Un suivi régulier est donc indispensable avec :
- Consultations mensuelles en début de grossesse puis bimensuelles en fin de grossesse ;
- Surveillance rapprochée de la glycémie à jeun et de la courbe pondérale ;
- Dépistage du diabète gestationnel entre 24 et 28 semaines d’aménorrhée ;
- Surveillance de la croissance fœtale par échographies et dopplers utérins ;
- Dépistage de la pré-éclampsie par mesure régulière de la tension artérielle et dosage des protéines dans les urines.
Une prise en charge nutritionnelle et psychologique est également recommandée.
En cas de désir de grossesse, il est conseillé aux femmes atteintes de SOPK de consulter avant le début de la grossesse afin de mettre en place un suivi adapté et des mesures préventives dès le début.
Vos questions fréquemment posées
Le SOPK disparaît-il avec l’âge ?
Avec l’avancée en âge, les symptômes du SOPK ont tendance à s’atténuer.

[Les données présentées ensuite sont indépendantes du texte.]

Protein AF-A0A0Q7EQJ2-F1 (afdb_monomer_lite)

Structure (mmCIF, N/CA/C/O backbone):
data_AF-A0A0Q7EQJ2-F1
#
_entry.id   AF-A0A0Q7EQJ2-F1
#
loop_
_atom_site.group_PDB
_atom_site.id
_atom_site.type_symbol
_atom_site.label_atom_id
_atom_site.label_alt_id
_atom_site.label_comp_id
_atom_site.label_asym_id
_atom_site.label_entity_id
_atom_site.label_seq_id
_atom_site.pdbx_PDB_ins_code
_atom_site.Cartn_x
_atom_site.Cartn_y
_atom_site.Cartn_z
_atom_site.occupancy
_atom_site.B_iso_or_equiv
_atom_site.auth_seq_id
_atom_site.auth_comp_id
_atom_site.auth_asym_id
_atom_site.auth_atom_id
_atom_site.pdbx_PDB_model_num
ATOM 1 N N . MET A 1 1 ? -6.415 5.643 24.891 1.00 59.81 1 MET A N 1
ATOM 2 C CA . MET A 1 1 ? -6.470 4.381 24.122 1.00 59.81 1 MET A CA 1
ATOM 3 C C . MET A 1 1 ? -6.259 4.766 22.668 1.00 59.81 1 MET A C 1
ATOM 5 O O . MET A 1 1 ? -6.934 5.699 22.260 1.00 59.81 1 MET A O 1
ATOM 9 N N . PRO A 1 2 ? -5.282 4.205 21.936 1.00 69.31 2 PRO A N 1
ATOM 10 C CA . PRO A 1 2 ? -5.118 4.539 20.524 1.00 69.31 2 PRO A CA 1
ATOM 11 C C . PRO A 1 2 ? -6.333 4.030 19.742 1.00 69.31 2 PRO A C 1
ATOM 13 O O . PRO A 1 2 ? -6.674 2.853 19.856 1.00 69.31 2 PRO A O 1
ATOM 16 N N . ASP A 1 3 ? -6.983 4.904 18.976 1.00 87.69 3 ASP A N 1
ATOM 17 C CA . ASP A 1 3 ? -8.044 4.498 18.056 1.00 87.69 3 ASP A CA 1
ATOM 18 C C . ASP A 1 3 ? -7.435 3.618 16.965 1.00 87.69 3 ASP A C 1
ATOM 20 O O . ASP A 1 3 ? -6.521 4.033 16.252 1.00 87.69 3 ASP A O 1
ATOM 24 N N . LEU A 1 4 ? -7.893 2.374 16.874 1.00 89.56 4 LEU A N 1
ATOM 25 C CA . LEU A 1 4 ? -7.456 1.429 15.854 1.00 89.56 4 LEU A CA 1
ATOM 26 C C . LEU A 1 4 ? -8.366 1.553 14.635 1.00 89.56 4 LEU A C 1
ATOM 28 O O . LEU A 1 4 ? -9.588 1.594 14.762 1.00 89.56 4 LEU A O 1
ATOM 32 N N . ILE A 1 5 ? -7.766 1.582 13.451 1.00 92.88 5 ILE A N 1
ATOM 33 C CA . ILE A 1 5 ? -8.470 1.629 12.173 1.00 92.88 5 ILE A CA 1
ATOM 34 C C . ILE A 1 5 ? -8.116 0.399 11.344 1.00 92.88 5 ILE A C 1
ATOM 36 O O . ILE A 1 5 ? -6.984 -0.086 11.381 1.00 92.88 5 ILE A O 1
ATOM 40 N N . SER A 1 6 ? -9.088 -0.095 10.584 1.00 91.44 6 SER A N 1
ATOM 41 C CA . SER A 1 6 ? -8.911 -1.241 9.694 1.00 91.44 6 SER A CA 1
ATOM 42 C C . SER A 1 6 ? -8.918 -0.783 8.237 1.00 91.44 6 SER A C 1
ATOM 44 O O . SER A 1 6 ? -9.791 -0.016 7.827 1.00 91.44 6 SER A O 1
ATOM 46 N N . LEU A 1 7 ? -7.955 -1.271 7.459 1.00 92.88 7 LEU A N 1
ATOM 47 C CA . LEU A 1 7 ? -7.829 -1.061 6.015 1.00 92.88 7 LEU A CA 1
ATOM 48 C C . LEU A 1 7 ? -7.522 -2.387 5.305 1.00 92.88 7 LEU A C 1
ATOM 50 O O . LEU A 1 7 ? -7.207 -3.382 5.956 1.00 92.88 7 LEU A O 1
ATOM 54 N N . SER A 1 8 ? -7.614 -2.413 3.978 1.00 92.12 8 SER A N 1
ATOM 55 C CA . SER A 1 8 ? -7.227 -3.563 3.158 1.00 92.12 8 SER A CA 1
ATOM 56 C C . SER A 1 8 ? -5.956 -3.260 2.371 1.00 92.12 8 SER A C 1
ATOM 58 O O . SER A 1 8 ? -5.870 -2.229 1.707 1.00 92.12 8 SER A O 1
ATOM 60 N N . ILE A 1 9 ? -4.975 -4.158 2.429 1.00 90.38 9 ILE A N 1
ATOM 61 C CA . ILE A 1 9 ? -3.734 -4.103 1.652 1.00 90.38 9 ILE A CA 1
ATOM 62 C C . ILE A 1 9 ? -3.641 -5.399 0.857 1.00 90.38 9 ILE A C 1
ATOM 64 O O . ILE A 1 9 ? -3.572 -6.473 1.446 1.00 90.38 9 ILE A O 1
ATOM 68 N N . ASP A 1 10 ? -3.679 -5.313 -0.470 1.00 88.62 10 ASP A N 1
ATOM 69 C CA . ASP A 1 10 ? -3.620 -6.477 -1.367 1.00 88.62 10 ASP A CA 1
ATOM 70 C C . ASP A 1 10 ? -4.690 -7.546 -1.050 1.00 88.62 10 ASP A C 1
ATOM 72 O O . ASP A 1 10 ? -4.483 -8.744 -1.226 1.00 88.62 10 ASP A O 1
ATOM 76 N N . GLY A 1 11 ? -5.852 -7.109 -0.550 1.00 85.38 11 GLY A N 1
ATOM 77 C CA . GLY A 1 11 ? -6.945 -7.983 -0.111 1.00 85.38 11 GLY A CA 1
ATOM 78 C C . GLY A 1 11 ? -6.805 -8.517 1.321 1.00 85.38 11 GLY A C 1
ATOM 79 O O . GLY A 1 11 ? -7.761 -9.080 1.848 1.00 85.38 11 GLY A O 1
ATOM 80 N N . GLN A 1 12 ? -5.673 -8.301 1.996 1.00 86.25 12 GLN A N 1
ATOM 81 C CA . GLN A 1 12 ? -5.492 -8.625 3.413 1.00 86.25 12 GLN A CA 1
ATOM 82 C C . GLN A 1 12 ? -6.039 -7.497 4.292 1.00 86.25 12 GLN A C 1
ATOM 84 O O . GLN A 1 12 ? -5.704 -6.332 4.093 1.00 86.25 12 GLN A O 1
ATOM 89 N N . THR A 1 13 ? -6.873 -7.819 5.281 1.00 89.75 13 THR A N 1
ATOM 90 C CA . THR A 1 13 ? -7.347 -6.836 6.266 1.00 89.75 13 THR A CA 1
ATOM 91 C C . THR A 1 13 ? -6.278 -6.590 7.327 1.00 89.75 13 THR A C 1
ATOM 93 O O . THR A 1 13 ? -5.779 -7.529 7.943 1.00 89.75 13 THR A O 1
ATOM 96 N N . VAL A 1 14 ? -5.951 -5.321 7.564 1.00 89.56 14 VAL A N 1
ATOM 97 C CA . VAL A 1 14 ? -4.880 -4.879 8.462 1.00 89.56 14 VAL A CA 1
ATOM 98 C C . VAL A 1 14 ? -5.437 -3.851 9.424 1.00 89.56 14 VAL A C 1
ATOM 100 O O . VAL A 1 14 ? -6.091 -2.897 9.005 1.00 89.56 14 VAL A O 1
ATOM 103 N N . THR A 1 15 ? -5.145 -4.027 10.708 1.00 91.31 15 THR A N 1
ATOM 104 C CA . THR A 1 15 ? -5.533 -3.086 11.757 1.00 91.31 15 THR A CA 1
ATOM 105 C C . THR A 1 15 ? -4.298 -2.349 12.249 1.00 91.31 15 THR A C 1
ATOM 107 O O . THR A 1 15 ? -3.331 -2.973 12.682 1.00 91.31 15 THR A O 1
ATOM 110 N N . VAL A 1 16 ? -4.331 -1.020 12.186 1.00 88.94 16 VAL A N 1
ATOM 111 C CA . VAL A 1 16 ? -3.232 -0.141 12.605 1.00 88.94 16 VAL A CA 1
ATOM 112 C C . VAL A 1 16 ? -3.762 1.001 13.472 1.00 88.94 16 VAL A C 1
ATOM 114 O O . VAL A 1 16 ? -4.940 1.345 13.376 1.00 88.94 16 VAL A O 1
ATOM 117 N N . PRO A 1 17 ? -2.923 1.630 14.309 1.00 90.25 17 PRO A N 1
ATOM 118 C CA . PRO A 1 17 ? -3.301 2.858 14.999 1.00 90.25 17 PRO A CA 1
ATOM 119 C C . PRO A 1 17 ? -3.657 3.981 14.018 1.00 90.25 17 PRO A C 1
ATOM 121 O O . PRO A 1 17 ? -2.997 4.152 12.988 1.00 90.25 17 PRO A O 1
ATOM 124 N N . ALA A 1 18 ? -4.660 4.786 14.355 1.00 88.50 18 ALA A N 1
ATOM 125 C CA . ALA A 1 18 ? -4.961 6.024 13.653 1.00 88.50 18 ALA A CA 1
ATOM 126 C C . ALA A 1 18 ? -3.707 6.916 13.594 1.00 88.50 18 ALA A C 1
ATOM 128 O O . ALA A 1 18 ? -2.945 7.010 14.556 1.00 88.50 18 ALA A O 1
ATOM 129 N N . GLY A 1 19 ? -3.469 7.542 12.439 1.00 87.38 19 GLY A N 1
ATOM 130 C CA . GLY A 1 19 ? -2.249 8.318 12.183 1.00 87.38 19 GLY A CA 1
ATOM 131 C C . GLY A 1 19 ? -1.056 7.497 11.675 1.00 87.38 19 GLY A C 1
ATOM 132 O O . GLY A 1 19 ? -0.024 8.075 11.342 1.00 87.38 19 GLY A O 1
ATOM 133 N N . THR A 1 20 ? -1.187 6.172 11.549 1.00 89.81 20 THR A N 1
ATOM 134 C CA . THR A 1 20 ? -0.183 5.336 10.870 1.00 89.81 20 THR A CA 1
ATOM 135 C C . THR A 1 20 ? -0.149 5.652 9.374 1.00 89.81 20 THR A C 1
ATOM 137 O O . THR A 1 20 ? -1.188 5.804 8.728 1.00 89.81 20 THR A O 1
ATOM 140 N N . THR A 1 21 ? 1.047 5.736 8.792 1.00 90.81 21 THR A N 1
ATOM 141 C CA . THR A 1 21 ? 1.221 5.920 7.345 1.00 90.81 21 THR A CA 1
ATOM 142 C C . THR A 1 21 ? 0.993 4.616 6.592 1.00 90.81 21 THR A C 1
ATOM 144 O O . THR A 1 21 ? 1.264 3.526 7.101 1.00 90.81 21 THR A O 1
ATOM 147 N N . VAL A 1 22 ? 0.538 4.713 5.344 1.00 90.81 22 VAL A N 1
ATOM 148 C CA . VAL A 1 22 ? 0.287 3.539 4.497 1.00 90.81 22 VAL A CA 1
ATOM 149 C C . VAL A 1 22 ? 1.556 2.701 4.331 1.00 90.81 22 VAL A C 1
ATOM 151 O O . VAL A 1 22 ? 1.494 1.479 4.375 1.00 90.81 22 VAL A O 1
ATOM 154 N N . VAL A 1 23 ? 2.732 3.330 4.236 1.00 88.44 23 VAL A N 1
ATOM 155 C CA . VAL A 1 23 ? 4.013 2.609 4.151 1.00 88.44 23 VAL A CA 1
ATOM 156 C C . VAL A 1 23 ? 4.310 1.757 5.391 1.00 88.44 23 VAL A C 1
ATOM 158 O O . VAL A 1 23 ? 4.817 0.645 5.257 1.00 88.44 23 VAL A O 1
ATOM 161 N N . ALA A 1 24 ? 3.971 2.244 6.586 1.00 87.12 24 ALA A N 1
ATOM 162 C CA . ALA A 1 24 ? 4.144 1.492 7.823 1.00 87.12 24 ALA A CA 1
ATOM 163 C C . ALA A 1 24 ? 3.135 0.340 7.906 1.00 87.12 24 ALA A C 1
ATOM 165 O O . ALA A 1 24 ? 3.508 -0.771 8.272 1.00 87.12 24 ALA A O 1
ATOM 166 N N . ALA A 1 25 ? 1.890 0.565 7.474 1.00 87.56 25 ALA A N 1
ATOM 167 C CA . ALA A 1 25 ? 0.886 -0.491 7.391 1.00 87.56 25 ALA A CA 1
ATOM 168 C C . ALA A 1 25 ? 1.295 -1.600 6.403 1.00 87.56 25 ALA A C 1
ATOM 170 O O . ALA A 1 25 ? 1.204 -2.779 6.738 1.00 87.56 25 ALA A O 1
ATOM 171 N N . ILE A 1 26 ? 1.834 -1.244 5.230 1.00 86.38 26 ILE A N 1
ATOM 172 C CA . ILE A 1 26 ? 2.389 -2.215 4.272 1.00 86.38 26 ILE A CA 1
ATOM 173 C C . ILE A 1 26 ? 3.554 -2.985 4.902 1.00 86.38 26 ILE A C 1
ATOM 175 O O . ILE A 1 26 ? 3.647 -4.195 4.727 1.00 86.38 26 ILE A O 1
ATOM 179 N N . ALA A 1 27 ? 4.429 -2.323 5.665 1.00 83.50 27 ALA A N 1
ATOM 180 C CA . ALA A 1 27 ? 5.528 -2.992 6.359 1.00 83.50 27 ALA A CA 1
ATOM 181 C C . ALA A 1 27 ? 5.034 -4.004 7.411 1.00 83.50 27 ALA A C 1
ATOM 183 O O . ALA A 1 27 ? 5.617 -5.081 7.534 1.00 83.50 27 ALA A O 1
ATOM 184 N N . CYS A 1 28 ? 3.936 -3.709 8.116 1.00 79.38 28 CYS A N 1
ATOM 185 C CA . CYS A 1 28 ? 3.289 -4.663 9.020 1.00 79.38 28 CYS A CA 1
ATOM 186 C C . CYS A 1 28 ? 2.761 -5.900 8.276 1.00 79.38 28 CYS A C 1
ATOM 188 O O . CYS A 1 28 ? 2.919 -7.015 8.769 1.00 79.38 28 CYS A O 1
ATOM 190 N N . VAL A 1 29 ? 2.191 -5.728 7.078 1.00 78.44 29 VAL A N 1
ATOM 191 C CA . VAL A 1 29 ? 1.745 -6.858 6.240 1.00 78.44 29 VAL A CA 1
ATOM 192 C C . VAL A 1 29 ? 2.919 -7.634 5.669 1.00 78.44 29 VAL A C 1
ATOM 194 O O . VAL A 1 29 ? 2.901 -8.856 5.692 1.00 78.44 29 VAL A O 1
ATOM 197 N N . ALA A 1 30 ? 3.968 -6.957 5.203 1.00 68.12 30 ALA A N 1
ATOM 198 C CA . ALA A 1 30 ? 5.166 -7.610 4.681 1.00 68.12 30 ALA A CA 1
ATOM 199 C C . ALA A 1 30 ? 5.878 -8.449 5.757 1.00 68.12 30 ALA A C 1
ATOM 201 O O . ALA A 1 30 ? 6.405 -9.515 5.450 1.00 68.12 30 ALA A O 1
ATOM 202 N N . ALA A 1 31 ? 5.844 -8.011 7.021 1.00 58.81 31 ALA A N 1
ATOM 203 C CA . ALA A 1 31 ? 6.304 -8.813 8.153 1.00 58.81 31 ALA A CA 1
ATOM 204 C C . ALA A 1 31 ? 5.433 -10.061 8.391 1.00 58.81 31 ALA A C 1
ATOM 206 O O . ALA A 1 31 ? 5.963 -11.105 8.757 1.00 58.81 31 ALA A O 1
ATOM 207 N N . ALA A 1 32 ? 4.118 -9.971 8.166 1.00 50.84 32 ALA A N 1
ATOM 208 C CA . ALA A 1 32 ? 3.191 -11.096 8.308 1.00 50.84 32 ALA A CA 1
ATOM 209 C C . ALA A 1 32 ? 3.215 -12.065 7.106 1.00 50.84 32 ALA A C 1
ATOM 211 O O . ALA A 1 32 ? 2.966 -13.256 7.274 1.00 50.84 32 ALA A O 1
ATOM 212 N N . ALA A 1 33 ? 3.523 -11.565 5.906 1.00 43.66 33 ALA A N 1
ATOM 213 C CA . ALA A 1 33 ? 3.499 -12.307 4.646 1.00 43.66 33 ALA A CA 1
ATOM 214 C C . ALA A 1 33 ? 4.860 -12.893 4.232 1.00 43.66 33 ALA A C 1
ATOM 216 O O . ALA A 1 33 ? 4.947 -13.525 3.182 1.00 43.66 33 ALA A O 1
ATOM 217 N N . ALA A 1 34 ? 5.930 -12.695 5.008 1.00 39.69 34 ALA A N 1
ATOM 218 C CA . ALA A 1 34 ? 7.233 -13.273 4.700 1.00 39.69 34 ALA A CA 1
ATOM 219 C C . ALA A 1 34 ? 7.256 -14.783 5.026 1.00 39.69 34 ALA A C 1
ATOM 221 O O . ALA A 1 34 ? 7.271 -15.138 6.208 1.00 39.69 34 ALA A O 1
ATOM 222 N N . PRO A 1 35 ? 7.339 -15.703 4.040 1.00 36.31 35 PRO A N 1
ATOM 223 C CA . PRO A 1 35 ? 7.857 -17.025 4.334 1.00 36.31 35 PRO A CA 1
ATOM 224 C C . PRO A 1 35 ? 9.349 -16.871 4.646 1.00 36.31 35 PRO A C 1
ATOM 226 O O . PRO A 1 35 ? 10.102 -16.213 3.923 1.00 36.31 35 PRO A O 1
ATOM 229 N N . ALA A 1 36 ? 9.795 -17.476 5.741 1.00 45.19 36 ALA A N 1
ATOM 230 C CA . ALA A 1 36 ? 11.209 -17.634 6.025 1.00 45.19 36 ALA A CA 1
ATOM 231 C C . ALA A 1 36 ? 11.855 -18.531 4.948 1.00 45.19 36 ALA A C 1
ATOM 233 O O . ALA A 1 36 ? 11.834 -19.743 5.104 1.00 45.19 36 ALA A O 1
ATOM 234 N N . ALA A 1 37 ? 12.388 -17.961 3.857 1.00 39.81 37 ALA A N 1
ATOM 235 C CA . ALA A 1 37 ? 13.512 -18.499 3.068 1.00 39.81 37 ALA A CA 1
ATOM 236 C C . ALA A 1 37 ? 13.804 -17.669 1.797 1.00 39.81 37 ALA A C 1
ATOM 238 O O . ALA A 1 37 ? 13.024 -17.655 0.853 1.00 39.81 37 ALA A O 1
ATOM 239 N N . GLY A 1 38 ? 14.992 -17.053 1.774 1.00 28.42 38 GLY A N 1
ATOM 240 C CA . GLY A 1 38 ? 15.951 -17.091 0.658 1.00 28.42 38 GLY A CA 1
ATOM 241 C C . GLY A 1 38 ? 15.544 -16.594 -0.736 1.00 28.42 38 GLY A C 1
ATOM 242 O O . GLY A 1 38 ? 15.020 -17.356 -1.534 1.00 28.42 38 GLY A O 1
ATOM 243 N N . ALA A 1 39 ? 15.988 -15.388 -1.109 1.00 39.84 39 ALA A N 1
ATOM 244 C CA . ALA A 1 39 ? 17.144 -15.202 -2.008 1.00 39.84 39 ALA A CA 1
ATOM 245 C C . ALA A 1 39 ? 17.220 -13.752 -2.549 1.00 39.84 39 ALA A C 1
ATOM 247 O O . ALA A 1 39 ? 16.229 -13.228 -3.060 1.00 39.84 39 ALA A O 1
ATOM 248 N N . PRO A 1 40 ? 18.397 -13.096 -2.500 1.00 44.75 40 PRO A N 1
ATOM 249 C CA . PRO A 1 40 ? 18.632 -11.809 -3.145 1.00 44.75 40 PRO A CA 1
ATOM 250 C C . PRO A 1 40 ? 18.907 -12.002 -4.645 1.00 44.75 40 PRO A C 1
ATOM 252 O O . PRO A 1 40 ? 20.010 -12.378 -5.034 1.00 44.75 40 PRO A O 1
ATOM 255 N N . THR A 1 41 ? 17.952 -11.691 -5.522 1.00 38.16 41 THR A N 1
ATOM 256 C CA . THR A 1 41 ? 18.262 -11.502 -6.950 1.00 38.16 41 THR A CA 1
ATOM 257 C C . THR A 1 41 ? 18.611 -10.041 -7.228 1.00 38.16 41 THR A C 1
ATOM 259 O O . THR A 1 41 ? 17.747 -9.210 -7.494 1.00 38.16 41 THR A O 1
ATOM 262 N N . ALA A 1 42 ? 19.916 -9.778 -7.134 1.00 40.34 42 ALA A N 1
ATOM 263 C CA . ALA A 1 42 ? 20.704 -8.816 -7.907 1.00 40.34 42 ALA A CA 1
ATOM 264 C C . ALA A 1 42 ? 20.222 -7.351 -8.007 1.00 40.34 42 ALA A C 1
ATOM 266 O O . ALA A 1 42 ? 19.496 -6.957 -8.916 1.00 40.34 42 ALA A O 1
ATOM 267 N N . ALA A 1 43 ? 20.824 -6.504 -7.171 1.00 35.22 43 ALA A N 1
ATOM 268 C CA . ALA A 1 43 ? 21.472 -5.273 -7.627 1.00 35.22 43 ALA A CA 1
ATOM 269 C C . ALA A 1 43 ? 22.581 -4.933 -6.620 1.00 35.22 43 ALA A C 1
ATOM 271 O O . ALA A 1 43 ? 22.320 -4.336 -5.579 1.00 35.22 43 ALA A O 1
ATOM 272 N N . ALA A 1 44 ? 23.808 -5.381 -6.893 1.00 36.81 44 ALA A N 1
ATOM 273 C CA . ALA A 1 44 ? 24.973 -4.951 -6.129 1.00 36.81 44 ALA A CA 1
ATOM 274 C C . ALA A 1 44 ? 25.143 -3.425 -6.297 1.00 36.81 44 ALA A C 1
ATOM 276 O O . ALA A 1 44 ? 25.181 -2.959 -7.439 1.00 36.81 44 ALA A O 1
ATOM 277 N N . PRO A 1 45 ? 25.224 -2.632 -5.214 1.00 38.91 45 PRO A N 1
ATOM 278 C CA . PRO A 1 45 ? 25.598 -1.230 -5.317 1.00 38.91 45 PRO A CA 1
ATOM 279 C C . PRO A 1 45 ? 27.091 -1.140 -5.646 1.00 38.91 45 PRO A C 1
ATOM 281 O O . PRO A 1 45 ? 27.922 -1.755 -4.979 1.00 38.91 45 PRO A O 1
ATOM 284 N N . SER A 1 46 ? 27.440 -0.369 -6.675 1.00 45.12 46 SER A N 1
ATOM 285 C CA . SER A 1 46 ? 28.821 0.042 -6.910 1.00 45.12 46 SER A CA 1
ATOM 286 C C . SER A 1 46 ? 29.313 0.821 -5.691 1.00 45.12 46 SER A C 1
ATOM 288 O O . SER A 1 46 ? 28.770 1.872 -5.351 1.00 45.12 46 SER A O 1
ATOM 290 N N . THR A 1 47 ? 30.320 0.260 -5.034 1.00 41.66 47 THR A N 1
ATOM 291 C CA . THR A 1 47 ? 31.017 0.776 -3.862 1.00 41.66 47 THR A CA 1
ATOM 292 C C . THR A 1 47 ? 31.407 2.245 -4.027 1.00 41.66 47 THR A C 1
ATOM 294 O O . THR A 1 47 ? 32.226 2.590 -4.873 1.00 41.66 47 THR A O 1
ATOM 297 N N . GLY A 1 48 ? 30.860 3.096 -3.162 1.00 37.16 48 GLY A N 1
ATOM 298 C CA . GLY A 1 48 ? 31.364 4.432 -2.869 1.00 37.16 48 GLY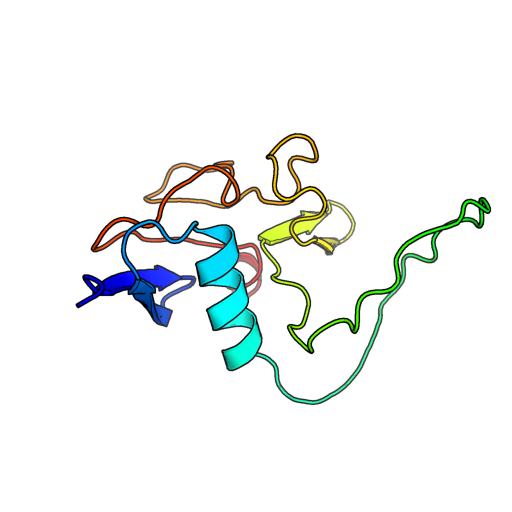 A CA 1
ATOM 299 C C . GLY A 1 48 ? 31.295 4.625 -1.359 1.00 37.16 48 GLY A C 1
ATOM 300 O O . GLY A 1 48 ? 30.211 4.663 -0.788 1.00 37.16 48 GLY A O 1
ATOM 301 N N . ALA A 1 49 ? 32.455 4.634 -0.710 1.00 44.16 49 ALA A N 1
ATOM 302 C CA . ALA A 1 49 ? 32.611 4.739 0.732 1.00 44.16 49 ALA A CA 1
ATOM 303 C C . ALA A 1 49 ? 31.986 6.027 1.302 1.00 44.16 49 ALA A C 1
ATOM 305 O O . ALA A 1 49 ? 32.144 7.106 0.738 1.00 44.16 49 ALA A O 1
ATOM 306 N N . GLY A 1 50 ? 31.338 5.913 2.461 1.00 40.38 50 GLY A N 1
ATOM 307 C CA . GLY A 1 50 ? 30.855 7.048 3.245 1.00 40.38 50 GLY A CA 1
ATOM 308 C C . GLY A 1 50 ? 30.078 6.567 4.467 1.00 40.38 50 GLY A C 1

En effet, la ménopause s’accompagne d’une baisse des taux d’hormones sexuelles, ce qui améliore l’hyperandrogénie. Cependant, le risque de complications métaboliques persiste.
Quels sont les traitements naturels contre le SOPK ?
Certains traitements naturels peuvent être essayés en complément des mesures hygiéno-diététiques : phytothérapie à base de sauge ou d’actée à grappes noires, supplémentation en inositol ou acides gras oméga-3, aromathérapie à l’huile essentielle de sauge sclarée. Mais leur efficacité n’est pas prouvée scientifiquement.
Le SOPK peut-il récidiver après une grossesse ?
La grossesse n’est pas un traitement du SOPK. Suite à l’accouchement, les symptômes ont tendance à réapparaître, d’autant plus si la patiente reprend du poids. Un suivi régulier doit donc être poursuivi, avec si besoin une reprise du traitement.
Quels sont les conseils alimentaires en cas de SOPK ?
Il est recommandé de suivre une alimentation de type méditerranéen, riche en légumes, fruits, céréales complètes, protéines maigres et oméga-3. Il faut éviter les sucres rapides, les graisses saturées et l’alcool et fractionner les repas. Un apport calorique légèrement déficitaire facilite la perte de poids.
Le SOPK augmente-t-il le risque de fausse couche ?
Oui, le risque de fausse couche précoce est légèrement augmenté en cas de SOPK, probablement à cause des taux élevés d’androgènes. Il est donc important de bien équilibrer l’hyperandrogénie avant et pendant la grossesse pour optimiser ses chances.
Ce qu’il faut retenir
Le syndrome des ovaires polykystiques est une pathologie complexe aux complications multiples. Sa prise en charge doit être globale et pluridisciplinaire. Son diagnostic précoce permet la mise en place de mesures hygiéno-diététiques qui améliorent le pronostic métabolique et reproductif.